Your goal — Your task is to repeat exactly the lines below between the line holding "ATOM 40 C CA" and the line holding "ATOM 101 C C", inclusive, and only those.

Data provided —
========

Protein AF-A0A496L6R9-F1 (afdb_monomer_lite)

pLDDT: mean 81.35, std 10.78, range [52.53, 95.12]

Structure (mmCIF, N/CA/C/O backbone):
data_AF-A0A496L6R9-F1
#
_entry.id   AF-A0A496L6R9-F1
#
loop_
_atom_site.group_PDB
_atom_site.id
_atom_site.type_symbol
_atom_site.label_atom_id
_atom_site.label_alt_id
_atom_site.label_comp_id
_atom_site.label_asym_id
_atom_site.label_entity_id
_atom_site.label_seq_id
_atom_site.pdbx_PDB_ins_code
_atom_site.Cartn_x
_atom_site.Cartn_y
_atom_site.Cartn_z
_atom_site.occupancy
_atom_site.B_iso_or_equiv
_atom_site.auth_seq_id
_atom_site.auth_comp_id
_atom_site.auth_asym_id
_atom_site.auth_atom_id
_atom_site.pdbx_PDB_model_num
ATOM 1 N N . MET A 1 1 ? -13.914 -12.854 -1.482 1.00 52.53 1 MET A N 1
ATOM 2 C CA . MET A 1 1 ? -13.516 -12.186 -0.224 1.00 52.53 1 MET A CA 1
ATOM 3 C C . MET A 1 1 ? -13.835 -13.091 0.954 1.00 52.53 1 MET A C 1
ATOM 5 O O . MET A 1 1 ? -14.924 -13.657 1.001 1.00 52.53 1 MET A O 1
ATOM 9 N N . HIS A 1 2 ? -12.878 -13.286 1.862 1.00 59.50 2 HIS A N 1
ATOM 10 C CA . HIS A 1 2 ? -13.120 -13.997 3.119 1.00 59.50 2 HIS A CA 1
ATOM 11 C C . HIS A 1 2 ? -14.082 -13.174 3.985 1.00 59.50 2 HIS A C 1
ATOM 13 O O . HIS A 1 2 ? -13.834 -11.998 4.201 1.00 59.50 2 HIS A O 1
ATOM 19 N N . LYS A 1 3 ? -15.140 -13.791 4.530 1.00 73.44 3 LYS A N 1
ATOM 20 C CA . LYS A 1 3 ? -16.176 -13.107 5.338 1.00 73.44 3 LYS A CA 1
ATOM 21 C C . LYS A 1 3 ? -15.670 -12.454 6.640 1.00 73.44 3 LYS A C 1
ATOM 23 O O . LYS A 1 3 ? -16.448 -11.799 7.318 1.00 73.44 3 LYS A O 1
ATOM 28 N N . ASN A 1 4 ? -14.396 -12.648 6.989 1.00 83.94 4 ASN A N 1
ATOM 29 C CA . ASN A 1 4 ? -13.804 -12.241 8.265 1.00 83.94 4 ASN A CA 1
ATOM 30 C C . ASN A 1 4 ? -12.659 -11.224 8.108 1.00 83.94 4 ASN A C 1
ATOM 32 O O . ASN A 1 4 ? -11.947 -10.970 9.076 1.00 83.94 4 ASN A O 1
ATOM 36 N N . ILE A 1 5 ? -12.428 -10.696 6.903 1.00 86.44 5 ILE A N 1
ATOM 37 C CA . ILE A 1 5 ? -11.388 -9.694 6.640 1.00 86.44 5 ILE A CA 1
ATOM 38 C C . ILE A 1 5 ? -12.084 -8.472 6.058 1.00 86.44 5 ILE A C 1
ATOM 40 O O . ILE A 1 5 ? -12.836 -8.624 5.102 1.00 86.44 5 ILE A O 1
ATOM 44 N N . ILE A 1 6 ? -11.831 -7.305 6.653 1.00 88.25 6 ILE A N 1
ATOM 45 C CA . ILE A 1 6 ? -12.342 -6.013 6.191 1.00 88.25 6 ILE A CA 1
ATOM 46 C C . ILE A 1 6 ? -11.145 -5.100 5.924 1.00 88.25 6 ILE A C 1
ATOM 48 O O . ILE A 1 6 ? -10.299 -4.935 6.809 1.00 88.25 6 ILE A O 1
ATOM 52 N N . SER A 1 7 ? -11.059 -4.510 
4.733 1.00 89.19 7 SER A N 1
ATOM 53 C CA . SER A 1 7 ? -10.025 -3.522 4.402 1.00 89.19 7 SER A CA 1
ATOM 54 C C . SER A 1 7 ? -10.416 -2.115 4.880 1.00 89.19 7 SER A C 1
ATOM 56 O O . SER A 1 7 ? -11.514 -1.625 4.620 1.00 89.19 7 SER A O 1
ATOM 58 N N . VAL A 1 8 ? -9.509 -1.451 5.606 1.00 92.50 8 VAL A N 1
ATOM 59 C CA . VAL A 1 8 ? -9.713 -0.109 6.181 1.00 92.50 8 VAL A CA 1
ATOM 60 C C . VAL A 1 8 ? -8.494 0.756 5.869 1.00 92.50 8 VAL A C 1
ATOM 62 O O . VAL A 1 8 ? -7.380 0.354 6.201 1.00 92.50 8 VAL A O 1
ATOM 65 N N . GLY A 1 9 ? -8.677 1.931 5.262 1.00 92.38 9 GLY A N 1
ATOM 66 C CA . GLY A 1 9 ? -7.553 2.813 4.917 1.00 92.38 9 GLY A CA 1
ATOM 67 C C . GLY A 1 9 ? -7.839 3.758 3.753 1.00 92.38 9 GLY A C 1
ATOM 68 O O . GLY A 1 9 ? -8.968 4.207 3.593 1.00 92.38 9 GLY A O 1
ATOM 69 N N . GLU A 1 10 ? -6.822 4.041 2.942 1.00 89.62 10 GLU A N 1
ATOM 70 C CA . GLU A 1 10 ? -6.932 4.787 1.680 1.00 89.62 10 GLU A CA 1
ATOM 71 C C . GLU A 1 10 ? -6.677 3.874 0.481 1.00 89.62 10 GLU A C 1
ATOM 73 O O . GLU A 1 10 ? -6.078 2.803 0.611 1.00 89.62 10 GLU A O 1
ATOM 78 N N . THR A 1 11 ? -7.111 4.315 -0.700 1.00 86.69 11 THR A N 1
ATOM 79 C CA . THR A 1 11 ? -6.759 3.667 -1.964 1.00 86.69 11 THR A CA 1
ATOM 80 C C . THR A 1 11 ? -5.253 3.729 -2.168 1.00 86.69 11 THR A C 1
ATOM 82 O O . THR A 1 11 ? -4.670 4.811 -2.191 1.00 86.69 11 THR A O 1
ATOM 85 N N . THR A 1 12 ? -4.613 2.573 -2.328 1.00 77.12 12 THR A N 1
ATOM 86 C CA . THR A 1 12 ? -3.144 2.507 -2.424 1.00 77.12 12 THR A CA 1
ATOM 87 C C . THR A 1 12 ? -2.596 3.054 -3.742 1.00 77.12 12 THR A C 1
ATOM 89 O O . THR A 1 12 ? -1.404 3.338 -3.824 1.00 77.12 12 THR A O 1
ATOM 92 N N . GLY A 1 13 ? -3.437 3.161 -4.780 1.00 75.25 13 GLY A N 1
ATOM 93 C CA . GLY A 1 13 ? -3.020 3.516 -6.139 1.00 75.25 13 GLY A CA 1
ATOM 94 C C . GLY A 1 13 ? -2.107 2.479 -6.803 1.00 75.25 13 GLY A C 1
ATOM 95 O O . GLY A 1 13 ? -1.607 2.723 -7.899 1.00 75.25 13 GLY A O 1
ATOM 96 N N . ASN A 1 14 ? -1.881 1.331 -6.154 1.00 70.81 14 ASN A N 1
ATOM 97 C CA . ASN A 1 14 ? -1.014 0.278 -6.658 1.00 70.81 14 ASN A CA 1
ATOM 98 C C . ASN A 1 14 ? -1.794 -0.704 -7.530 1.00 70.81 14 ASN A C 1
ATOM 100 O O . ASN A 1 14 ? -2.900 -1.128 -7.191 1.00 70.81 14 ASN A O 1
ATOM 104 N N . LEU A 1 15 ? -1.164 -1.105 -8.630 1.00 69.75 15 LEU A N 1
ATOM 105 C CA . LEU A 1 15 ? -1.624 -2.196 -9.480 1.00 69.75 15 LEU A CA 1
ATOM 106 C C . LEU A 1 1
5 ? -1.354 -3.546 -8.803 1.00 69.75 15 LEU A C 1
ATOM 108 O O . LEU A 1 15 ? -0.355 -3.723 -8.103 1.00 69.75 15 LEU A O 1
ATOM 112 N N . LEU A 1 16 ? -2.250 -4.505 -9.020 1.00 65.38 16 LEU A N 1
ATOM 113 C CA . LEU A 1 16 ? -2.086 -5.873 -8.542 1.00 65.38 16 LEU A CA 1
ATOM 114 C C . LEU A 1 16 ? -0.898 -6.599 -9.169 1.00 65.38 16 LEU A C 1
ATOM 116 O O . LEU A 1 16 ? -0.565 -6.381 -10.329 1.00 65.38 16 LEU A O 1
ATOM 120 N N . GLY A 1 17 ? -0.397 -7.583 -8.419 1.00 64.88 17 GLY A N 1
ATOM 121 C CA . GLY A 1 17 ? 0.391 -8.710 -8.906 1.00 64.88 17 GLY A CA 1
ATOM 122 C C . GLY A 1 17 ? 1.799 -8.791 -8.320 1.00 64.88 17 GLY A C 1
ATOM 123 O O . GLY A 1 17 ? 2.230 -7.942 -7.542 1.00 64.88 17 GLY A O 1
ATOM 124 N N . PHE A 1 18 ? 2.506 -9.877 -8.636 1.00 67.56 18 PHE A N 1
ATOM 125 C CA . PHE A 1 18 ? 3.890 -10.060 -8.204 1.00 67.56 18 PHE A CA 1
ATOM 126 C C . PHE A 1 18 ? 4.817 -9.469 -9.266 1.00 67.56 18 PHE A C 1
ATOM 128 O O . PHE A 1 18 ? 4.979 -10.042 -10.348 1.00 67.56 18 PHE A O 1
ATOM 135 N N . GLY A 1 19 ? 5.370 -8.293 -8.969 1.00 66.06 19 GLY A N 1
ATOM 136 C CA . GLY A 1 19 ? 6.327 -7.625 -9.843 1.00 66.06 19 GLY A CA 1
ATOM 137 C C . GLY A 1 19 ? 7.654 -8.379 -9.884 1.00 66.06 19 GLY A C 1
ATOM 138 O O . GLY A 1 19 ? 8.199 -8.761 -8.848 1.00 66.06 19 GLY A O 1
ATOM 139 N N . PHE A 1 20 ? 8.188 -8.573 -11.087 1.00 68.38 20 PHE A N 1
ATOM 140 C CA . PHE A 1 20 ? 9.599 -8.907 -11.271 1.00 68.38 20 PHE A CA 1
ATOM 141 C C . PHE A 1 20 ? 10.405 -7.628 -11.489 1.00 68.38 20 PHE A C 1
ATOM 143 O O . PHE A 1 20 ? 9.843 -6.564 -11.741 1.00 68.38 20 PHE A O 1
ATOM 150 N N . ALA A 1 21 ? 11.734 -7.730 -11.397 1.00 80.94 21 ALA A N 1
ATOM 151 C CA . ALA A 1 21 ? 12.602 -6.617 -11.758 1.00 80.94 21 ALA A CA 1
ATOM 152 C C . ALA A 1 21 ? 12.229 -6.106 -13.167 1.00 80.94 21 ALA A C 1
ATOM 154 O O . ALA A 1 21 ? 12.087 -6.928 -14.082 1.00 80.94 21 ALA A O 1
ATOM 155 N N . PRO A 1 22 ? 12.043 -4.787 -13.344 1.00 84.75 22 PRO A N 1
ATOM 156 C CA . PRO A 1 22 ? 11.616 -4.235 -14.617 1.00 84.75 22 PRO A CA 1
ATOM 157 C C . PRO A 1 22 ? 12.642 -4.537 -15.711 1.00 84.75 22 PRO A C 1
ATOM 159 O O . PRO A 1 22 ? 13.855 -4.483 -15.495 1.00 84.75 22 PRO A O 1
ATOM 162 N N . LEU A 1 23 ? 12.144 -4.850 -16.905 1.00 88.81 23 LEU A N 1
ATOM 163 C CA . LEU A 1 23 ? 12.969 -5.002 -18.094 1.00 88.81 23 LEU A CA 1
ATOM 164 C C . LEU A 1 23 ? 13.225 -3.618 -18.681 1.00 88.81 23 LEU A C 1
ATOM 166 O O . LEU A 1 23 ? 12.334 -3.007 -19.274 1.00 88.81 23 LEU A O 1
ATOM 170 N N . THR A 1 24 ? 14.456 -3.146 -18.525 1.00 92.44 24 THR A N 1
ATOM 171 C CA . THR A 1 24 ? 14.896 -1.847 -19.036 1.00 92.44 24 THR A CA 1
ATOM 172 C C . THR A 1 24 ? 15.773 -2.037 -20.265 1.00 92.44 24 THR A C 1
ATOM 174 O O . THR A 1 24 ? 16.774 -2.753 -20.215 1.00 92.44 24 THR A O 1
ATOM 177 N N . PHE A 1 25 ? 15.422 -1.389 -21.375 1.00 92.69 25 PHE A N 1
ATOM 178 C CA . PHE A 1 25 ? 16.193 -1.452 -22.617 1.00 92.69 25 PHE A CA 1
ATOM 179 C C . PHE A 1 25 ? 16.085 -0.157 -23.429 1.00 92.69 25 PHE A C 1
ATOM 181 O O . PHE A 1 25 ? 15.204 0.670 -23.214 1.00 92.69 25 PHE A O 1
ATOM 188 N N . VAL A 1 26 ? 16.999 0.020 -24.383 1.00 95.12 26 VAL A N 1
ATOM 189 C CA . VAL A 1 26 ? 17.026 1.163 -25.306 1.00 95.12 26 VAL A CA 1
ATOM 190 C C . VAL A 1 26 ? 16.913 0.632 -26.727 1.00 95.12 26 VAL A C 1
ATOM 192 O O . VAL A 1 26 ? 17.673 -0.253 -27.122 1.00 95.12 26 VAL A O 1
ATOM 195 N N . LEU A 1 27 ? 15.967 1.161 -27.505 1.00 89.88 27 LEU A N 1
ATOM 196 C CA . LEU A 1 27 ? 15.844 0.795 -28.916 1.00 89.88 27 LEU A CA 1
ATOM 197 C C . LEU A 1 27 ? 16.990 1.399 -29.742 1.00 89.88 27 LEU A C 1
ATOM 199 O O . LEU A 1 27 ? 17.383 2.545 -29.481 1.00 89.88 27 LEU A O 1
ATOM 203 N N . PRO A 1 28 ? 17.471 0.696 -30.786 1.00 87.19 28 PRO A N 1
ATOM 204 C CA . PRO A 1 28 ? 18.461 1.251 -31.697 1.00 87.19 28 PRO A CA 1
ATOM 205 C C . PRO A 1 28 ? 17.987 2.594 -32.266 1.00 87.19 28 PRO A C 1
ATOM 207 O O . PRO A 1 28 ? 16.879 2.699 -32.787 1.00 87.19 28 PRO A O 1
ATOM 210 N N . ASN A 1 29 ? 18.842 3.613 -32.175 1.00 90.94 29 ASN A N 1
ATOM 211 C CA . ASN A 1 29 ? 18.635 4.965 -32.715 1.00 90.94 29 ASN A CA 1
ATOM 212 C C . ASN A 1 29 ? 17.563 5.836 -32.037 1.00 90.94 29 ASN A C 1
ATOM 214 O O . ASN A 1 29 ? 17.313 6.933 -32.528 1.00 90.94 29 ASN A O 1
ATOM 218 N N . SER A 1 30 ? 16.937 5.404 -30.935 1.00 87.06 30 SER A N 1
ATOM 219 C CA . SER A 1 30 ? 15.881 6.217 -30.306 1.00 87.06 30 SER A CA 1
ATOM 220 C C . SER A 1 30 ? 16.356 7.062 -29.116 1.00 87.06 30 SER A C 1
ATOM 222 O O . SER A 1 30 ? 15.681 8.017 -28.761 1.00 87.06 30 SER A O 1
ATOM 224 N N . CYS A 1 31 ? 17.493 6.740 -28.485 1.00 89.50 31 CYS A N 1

========

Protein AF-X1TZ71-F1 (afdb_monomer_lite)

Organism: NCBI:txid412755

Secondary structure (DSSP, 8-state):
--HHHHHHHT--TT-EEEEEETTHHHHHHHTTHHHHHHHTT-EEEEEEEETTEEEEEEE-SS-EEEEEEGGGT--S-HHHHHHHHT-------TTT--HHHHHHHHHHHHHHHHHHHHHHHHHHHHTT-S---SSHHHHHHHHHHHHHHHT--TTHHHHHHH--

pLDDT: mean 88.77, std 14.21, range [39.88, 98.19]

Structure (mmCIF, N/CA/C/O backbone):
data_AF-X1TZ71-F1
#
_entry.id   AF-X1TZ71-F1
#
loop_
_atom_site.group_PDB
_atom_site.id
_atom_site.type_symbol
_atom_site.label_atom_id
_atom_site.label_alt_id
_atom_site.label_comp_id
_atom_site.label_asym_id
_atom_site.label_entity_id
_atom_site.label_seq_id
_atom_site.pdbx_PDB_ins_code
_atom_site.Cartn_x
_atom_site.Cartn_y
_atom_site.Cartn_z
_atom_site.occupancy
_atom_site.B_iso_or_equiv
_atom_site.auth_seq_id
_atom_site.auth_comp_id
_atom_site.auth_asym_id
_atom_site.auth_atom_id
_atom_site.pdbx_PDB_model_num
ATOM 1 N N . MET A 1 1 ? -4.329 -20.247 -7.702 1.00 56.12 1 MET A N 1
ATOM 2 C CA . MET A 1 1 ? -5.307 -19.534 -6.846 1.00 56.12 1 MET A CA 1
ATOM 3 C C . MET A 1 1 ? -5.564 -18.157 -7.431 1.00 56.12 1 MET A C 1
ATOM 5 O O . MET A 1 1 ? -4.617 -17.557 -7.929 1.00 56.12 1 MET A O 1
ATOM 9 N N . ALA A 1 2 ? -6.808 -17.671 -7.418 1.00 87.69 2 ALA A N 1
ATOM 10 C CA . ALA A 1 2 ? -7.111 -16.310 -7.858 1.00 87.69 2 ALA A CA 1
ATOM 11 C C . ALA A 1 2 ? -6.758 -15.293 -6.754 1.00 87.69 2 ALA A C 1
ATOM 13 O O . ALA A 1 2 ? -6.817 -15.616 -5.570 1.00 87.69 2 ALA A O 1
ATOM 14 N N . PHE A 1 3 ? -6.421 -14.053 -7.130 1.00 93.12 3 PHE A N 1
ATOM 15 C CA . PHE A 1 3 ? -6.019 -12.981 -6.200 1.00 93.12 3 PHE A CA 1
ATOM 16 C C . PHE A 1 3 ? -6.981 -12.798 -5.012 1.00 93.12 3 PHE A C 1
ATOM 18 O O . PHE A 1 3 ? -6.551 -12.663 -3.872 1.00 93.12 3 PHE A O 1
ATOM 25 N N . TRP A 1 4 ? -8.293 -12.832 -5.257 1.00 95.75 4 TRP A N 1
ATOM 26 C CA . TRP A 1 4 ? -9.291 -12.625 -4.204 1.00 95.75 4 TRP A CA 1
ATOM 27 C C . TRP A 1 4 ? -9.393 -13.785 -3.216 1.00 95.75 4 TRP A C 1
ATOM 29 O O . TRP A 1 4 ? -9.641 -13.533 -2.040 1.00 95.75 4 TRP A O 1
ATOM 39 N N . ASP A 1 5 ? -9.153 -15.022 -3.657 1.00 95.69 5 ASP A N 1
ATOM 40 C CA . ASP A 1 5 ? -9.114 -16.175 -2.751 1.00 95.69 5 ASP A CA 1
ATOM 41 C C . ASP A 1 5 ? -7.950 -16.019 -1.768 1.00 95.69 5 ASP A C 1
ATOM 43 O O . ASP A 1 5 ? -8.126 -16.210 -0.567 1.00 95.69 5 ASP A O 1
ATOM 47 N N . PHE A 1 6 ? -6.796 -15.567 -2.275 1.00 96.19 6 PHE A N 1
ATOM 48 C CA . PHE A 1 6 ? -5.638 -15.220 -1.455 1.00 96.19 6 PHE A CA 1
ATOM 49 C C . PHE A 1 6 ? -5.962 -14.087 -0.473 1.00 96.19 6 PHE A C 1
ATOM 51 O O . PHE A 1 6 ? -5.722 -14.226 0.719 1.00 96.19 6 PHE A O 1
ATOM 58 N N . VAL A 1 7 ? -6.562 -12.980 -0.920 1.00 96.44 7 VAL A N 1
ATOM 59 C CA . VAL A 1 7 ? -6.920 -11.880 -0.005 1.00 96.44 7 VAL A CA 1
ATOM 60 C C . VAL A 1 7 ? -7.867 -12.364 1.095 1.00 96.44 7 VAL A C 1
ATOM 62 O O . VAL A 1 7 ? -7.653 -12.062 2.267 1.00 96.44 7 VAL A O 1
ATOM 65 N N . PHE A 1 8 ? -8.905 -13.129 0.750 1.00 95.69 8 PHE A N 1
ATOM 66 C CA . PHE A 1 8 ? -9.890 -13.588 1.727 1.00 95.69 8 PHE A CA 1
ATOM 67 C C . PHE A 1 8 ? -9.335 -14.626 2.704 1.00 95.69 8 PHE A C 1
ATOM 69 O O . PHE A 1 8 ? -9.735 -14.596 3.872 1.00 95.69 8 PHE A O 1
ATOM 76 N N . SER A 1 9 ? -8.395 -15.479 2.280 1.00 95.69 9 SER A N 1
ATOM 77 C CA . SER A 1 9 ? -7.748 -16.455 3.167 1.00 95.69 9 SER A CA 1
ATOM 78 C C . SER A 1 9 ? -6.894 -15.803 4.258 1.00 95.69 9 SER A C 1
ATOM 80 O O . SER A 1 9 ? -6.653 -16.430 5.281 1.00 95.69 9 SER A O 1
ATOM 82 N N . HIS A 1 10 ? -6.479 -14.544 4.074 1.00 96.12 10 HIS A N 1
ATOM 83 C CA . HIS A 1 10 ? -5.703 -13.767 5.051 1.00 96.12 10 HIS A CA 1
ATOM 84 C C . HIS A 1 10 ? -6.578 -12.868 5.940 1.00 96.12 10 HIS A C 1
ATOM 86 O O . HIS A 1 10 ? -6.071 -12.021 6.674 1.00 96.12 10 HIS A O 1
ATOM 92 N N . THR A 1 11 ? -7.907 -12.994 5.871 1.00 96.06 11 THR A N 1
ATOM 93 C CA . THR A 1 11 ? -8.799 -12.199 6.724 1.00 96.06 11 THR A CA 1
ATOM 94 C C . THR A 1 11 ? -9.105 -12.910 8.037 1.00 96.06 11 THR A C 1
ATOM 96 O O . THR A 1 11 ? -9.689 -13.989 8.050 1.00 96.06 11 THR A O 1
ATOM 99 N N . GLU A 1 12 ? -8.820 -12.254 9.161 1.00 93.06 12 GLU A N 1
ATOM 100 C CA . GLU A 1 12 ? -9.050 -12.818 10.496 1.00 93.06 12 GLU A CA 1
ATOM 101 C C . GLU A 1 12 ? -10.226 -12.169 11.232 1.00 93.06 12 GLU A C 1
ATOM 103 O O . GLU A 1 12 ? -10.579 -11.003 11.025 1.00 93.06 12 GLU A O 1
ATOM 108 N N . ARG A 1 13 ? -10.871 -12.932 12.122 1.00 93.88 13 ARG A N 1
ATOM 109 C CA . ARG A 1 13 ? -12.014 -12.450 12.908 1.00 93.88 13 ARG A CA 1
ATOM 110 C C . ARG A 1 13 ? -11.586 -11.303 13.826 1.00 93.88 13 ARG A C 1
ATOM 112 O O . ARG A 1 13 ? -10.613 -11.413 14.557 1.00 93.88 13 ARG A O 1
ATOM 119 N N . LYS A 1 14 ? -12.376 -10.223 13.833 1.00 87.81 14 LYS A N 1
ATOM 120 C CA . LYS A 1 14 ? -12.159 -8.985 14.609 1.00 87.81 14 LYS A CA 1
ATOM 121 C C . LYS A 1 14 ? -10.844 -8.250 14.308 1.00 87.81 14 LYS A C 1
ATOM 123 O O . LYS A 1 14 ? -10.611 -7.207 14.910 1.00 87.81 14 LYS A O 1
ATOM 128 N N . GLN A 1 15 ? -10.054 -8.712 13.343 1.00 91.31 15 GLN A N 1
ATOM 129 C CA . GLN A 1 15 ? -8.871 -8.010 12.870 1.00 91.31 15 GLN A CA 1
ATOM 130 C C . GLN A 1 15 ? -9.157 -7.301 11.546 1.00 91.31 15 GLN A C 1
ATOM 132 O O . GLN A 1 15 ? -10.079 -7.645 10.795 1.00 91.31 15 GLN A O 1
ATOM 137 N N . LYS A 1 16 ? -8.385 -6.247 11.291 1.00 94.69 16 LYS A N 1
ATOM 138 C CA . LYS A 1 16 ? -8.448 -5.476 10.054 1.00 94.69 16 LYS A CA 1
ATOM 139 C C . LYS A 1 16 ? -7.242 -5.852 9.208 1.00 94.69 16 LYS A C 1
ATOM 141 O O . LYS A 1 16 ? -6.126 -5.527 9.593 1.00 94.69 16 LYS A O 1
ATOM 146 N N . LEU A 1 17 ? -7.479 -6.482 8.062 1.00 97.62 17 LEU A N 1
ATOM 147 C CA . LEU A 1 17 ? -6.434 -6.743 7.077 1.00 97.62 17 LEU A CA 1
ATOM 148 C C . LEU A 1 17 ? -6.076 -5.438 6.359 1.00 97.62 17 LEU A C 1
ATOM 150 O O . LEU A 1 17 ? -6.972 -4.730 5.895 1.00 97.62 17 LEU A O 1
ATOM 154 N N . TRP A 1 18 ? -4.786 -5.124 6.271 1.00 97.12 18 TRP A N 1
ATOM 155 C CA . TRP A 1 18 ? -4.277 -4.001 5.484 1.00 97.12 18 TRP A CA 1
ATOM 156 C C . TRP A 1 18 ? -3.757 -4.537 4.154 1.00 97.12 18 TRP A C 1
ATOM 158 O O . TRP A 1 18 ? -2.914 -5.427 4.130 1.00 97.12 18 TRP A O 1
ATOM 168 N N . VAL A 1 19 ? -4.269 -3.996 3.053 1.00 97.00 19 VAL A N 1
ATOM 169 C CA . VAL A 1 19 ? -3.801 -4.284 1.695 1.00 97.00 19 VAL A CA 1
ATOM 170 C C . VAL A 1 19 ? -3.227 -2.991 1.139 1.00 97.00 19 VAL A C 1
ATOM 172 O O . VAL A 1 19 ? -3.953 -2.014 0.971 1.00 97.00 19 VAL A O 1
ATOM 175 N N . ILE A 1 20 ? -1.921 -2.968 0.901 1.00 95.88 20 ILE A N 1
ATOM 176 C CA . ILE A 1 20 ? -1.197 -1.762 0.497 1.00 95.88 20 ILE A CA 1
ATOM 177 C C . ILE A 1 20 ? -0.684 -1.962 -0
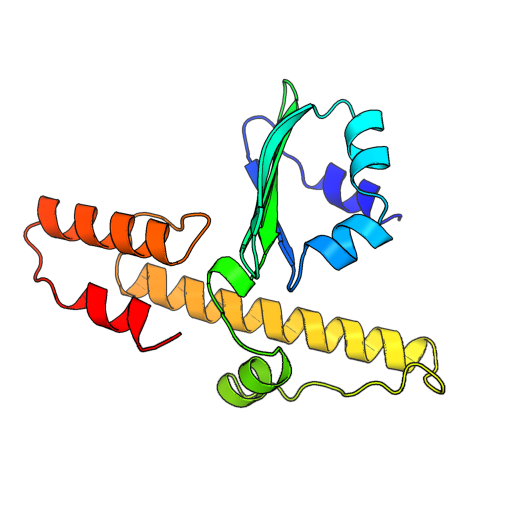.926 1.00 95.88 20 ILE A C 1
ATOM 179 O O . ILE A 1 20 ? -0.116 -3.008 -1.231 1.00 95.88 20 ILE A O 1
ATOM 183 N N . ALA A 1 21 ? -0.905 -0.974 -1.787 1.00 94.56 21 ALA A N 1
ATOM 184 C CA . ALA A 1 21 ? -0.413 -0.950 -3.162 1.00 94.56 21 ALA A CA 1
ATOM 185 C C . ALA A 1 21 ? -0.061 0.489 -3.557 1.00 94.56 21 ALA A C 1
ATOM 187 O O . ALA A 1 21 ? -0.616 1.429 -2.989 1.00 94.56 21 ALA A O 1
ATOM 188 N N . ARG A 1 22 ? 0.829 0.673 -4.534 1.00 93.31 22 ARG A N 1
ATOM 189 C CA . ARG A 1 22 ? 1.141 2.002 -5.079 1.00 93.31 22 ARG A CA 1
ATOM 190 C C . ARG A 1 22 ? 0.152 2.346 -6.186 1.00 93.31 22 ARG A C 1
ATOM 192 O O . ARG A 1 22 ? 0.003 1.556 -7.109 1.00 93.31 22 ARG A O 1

========

Task result —
ATOM 40 C CA . ASP A 1 5 ? -9.114 -16.175 -2.751 1.00 95.69 5 ASP A CA 1
ATOM 41 C C . ASP A 1 5 ? -7.950 -16.019 -1.768 1.00 95.69 5 ASP A C 1
ATOM 43 O O . ASP A 1 5 ? -8.126 -16.210 -0.567 1.00 95.69 5 ASP A O 1
ATOM 47 N N . PHE A 1 6 ? -6.796 -15.567 -2.275 1.00 96.19 6 PHE A N 1
ATOM 48 C CA . PHE A 1 6 ? -5.638 -15.220 -1.455 1.00 96.19 6 PHE A CA 1
ATOM 49 C C . PHE A 1 6 ? -5.962 -14.087 -0.473 1.00 96.19 6 PHE A C 1
ATOM 51 O O . PHE A 1 6 ? -5.722 -14.226 0.719 1.00 96.19 6 PHE A O 1
ATOM 58 N N . VAL A 1 7 ? -6.562 -12.980 -0.920 1.00 96.44 7 VAL A N 1
ATOM 59 C CA . VAL A 1 7 ? -6.920 -11.880 -0.005 1.00 96.44 7 VAL A CA 1
ATOM 60 C C . VAL A 1 7 ? -7.867 -12.364 1.095 1.00 96.44 7 VAL A C 1
ATOM 62 O O . VAL A 1 7 ? -7.653 -12.062 2.267 1.00 96.44 7 VAL A O 1
ATOM 65 N N . PHE A 1 8 ? -8.905 -13.129 0.750 1.00 95.69 8 PHE A N 1
ATOM 66 C CA . PHE A 1 8 ? -9.890 -13.588 1.727 1.00 95.69 8 PHE A CA 1
ATOM 67 C C . PHE A 1 8 ? -9.335 -14.626 2.704 1.00 95.69 8 PHE A C 1
ATOM 69 O O . PHE A 1 8 ? -9.735 -14.596 3.872 1.00 95.69 8 PHE A O 1
ATOM 76 N N . SER A 1 9 ? -8.395 -15.479 2.280 1.00 95.69 9 SER A N 1
ATOM 77 C CA . SER A 1 9 ? -7.748 -16.455 3.167 1.00 95.69 9 SER A CA 1
ATOM 78 C C . SER A 1 9 ? -6.894 -15.803 4.258 1.00 95.69 9 SER A C 1
ATOM 80 O O . SER A 1 9 ? -6.653 -16.430 5.281 1.00 95.69 9 SER A O 1
ATOM 82 N N . HIS A 1 10 ? -6.479 -14.544 4.074 1.00 96.12 10 HIS A N 1
ATOM 83 C CA . HIS A 1 10 ? -5.703 -13.767 5.051 1.00 96.12 10 HIS A CA 1
ATOM 84 C C . HIS A 1 10 ? -6.578 -12.868 5.940 1.00 96.12 10 HIS A C 1
ATOM 86 O O . HIS A 1 10 ? -6.071 -12.021 6.674 1.00 96.12 10 HIS A O 1
ATOM 92 N N . THR A 1 11 ? -7.907 -12.994 5.871 1.00 96.06 11 THR A N 1
ATOM 93 C CA . THR A 1 11 ? -8.799 -12.199 6.724 1.00 96.06 11 THR A CA 1
ATOM 94 C C . THR A 1 11 ? -9.105 -12.910 8.037 1.00 96.06 11 THR A C 1
ATOM 96 O O . THR A 1 11 ? -9.689 -13.989 8.050 1.00 96.06 11 THR A O 1
ATOM 99 N N . GLU A 1 12 ? -8.820 -12.254 9.161 1.00 93.06 12 GLU A N 1
ATOM 100 C CA . GLU A 1 12 ? -9.050 -12.818 10.496 1.00 93.06 12 GLU A CA 1
ATOM 101 C C . GLU A 1 12 ? -10.226 -12.169 11.232 1.00 93.06 12 GLU A C 1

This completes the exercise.